> [WHAT IS EXPECTED]: Below are several records. Retype exactly those lines running from the one with "ATOM 62 O O" through the one with "ATOM 82 C CA", end lines included, and no others.

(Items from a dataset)

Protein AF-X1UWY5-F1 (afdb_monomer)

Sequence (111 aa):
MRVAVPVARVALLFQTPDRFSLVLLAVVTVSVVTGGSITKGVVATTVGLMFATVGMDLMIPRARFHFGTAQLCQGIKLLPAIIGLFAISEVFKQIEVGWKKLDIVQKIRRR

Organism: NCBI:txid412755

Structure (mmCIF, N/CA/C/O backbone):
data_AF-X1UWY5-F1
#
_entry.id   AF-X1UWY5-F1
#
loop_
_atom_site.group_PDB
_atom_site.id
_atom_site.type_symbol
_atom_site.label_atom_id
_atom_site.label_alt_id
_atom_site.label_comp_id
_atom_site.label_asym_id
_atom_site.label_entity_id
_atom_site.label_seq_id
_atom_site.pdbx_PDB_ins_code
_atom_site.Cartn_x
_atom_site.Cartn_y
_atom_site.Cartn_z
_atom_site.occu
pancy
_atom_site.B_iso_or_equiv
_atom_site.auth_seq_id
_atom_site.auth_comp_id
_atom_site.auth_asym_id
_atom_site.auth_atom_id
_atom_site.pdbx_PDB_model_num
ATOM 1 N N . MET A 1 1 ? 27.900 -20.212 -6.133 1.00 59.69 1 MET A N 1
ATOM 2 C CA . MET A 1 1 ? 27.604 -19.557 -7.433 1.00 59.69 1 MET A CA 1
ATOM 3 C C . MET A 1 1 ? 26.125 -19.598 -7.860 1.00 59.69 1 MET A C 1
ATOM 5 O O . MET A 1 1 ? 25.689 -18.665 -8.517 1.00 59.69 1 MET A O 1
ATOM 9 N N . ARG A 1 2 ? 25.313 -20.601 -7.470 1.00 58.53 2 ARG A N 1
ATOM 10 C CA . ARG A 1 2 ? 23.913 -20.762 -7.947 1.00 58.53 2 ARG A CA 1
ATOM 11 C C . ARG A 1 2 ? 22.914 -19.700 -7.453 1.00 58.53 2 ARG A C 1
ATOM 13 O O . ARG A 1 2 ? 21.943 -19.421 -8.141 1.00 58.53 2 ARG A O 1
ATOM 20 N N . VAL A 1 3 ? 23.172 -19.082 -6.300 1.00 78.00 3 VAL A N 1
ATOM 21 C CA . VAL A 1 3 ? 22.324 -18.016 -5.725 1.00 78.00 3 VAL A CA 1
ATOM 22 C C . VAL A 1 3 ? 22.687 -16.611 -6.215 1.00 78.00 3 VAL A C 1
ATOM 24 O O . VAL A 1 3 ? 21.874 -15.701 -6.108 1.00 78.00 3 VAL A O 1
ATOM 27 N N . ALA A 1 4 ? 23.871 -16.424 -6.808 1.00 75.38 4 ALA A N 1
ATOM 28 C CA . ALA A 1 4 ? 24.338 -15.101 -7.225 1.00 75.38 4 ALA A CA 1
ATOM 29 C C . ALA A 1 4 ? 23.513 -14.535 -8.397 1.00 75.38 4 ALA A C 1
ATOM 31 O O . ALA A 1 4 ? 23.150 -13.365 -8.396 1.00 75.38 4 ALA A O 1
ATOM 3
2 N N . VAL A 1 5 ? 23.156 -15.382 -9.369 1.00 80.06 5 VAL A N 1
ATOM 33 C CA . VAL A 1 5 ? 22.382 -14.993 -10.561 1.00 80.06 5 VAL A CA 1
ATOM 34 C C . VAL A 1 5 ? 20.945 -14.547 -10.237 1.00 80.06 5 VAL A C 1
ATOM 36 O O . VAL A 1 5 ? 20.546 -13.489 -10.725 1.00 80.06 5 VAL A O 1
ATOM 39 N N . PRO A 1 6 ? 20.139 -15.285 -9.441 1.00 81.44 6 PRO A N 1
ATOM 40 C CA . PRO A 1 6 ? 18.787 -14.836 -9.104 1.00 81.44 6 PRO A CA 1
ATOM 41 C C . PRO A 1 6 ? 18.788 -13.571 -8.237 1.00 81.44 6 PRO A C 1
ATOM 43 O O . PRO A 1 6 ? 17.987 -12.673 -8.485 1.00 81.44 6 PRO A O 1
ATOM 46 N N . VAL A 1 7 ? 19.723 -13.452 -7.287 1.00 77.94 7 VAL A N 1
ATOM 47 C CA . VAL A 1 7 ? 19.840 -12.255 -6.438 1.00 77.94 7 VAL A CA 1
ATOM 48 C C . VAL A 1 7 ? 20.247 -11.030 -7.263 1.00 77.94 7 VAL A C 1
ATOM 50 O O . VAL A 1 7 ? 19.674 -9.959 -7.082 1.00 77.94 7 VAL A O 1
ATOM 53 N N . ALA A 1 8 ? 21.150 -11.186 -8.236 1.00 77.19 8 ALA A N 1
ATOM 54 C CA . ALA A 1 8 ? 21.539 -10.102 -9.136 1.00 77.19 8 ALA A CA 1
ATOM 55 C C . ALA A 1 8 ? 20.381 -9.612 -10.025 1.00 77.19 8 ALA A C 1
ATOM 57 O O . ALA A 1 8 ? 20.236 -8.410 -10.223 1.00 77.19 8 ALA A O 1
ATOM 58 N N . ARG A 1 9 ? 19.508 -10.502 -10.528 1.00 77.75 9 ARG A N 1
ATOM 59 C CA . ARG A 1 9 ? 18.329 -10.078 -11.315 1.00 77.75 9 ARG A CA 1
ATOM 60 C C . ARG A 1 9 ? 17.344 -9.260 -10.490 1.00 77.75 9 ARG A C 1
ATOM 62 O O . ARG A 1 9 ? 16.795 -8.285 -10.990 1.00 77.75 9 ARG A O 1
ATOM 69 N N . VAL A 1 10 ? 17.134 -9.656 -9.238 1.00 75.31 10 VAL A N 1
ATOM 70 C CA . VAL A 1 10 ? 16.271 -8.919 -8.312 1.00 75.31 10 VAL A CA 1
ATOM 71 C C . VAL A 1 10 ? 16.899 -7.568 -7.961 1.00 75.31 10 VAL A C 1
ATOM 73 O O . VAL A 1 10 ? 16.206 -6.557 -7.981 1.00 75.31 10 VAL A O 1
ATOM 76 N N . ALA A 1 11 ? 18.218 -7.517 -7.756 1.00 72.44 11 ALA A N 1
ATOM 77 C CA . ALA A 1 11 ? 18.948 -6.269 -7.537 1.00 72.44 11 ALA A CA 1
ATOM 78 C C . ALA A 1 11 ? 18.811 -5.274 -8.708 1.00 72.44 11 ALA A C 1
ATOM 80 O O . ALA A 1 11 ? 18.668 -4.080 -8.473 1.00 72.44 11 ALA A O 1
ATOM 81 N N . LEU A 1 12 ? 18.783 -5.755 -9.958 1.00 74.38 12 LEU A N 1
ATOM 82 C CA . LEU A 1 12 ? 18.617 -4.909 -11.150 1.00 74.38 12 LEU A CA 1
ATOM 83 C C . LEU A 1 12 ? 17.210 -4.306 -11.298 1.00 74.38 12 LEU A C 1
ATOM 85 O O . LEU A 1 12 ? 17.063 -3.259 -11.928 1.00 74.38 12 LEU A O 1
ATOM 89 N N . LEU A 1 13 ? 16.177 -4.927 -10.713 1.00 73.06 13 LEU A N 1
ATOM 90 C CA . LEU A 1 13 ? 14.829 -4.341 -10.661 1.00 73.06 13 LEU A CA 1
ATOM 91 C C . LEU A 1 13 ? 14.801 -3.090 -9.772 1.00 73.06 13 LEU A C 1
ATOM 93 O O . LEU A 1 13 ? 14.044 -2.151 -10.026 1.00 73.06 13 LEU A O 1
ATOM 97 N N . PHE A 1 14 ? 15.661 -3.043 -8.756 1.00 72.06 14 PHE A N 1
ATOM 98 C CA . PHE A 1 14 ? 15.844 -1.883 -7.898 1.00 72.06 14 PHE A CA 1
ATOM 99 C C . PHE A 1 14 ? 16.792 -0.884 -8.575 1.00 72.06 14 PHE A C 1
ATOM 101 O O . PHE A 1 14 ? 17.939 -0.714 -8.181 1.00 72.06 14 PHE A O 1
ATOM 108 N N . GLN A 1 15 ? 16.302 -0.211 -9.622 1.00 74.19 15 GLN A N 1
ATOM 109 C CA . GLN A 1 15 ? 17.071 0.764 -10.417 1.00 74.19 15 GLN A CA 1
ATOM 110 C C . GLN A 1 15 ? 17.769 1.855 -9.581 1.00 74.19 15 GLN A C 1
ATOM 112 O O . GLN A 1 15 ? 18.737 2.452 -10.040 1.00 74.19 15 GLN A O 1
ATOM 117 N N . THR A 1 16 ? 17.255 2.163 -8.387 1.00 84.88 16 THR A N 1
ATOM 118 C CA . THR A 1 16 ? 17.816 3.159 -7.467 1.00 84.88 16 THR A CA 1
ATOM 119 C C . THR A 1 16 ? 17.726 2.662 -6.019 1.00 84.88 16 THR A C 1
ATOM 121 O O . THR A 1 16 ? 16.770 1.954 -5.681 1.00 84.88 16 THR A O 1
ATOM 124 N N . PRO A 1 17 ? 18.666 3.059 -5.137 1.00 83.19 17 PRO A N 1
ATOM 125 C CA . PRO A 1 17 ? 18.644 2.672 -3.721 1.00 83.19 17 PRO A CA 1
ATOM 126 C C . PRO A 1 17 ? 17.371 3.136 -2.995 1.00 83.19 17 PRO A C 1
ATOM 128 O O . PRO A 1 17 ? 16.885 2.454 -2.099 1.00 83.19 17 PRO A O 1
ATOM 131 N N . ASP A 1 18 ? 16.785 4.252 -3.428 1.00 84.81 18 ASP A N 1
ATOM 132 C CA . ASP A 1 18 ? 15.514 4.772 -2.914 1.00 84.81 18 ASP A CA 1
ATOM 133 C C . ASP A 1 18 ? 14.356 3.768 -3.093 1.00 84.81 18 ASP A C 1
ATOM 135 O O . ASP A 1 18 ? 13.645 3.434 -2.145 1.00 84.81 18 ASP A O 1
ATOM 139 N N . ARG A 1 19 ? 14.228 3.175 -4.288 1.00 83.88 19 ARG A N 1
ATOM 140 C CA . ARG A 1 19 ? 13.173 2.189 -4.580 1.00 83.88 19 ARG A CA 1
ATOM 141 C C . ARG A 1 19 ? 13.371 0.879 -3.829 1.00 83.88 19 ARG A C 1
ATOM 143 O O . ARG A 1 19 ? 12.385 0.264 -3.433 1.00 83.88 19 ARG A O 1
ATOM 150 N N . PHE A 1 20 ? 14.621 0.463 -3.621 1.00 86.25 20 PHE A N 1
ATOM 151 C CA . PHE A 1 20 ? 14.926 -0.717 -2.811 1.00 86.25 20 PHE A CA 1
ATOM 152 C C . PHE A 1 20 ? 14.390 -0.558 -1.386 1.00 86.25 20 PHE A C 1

--

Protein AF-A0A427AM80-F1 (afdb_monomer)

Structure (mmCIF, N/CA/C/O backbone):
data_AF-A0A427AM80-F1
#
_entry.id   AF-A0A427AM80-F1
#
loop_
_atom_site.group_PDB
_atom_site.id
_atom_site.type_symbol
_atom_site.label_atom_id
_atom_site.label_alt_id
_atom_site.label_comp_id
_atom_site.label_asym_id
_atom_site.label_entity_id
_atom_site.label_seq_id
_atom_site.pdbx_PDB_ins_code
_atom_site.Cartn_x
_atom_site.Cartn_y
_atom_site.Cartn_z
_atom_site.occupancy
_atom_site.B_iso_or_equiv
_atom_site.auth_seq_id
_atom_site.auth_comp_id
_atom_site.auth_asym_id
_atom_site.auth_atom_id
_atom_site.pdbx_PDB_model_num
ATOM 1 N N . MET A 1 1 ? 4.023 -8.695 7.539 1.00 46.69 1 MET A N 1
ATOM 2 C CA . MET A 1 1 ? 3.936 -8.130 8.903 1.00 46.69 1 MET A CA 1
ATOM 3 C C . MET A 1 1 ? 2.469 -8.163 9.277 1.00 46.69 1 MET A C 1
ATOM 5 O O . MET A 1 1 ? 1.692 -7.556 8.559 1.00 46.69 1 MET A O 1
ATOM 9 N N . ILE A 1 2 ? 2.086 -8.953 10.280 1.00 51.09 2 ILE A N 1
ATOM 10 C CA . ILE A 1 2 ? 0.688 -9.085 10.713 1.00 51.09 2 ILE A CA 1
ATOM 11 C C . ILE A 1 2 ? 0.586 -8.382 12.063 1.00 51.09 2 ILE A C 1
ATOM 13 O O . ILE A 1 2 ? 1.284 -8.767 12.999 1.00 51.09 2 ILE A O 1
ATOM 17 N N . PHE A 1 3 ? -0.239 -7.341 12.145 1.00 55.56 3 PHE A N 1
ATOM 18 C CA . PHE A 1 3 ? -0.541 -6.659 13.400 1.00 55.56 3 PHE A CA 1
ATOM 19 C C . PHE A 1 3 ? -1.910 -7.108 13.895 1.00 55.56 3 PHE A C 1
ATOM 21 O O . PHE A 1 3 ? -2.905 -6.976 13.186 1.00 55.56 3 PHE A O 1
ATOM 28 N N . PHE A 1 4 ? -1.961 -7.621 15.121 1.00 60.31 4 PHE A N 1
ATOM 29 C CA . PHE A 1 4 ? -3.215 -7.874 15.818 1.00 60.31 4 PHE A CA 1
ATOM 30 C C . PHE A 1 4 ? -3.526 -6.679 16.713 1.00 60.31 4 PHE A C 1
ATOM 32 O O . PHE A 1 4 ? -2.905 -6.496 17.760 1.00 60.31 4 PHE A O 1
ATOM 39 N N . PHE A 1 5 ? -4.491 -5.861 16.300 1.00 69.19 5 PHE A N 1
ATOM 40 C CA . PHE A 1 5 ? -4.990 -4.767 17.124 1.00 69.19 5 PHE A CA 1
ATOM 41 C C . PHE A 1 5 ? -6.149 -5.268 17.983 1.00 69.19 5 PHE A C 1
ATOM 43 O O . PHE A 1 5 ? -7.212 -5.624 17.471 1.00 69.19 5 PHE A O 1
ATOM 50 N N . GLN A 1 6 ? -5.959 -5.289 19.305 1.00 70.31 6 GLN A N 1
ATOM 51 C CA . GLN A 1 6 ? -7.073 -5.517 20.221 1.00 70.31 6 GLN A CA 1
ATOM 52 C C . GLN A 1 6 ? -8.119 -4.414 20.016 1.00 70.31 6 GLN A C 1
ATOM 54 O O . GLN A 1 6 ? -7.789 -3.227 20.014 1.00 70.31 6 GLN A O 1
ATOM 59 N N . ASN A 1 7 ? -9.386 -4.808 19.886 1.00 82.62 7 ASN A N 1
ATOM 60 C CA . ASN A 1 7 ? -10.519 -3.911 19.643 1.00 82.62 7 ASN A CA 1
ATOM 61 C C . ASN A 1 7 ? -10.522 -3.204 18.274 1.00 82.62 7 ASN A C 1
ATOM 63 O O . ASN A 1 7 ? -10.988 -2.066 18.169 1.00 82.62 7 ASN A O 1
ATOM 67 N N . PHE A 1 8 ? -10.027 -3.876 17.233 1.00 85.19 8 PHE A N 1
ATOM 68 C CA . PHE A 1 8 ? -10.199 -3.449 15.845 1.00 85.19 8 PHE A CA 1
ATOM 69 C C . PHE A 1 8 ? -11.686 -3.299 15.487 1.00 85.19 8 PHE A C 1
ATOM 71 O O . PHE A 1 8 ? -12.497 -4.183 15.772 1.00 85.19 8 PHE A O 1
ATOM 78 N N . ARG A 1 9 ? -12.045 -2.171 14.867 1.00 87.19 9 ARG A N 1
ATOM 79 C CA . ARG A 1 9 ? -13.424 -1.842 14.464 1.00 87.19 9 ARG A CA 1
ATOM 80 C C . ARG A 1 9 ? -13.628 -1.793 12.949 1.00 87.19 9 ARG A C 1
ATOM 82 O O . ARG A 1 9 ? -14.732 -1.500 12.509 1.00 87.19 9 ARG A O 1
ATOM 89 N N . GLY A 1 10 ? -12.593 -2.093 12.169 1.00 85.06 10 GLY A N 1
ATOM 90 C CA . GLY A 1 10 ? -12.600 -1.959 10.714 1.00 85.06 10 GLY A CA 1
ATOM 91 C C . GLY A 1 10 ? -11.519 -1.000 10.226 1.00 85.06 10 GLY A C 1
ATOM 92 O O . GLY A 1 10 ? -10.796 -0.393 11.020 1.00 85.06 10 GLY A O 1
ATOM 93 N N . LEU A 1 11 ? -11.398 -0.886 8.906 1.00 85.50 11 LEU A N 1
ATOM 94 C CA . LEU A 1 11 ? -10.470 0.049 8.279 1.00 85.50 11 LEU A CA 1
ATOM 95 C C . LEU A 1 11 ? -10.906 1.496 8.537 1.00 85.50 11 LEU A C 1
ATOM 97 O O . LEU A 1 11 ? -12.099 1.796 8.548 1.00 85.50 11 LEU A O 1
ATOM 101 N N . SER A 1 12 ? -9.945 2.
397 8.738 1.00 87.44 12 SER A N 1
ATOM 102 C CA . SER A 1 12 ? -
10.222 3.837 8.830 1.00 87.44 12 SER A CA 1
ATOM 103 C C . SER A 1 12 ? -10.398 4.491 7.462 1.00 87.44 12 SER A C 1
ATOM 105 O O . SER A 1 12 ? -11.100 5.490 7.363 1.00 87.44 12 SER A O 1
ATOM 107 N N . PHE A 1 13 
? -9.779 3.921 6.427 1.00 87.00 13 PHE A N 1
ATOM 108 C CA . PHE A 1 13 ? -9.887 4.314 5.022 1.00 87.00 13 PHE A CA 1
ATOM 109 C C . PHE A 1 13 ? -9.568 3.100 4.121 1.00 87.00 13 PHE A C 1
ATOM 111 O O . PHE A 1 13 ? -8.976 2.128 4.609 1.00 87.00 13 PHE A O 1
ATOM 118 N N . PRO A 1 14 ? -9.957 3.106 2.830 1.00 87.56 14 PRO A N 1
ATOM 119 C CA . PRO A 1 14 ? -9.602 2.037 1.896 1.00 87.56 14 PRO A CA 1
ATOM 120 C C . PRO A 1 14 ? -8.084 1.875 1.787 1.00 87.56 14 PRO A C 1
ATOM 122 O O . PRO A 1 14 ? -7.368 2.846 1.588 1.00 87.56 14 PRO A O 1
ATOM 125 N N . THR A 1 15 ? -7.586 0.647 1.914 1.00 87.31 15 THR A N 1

> [SOLUTION FOR THIS TASK]:
ATOM 62 O O . ARG A 1 9 ? 16.795 -8.285 -10.990 1.00 77.75 9 ARG A O 1
ATOM 69 N N . VAL A 1 10 ? 17.134 -9.656 -9.238 1.00 75.31 10 VAL A N 1
ATOM 70 C CA . VAL A 1 10 ? 16.271 -8.919 -8.312 1.00 75.31 10 VAL A CA 1
ATOM 71 C C . VAL A 1 10 ? 16.899 -7.568 -7.961 1.00 75.31 10 VAL A C 1
ATOM 73 O O . VAL A 1 10 ? 16.206 -6.557 -7.981 1.00 75.31 10 VAL A O 1
ATOM 76 N N . ALA A 1 11 ? 18.218 -7.517 -7.756 1.00 72.44 11 ALA A N 1
ATOM 77 C CA . ALA A 1 11 ? 18.948 -6.269 -7.537 1.00 72.44 11 ALA A CA 1
ATOM 78 C C . ALA A 1 11 ? 18.811 -5.274 -8.708 1.00 72.44 11 ALA A C 1
ATOM 80 O O . ALA A 1 11 ? 18.668 -4.080 -8.473 1.00 72.44 11 ALA A O 1
ATOM 81 N N . LEU A 1 12 ? 18.783 -5.755 -9.958 1.00 74.38 12 LEU A N 1
ATOM 82 C CA . LEU A 1 12 ? 18.617 -4.909 -11.150 1.00 74.38 12 LEU A CA 1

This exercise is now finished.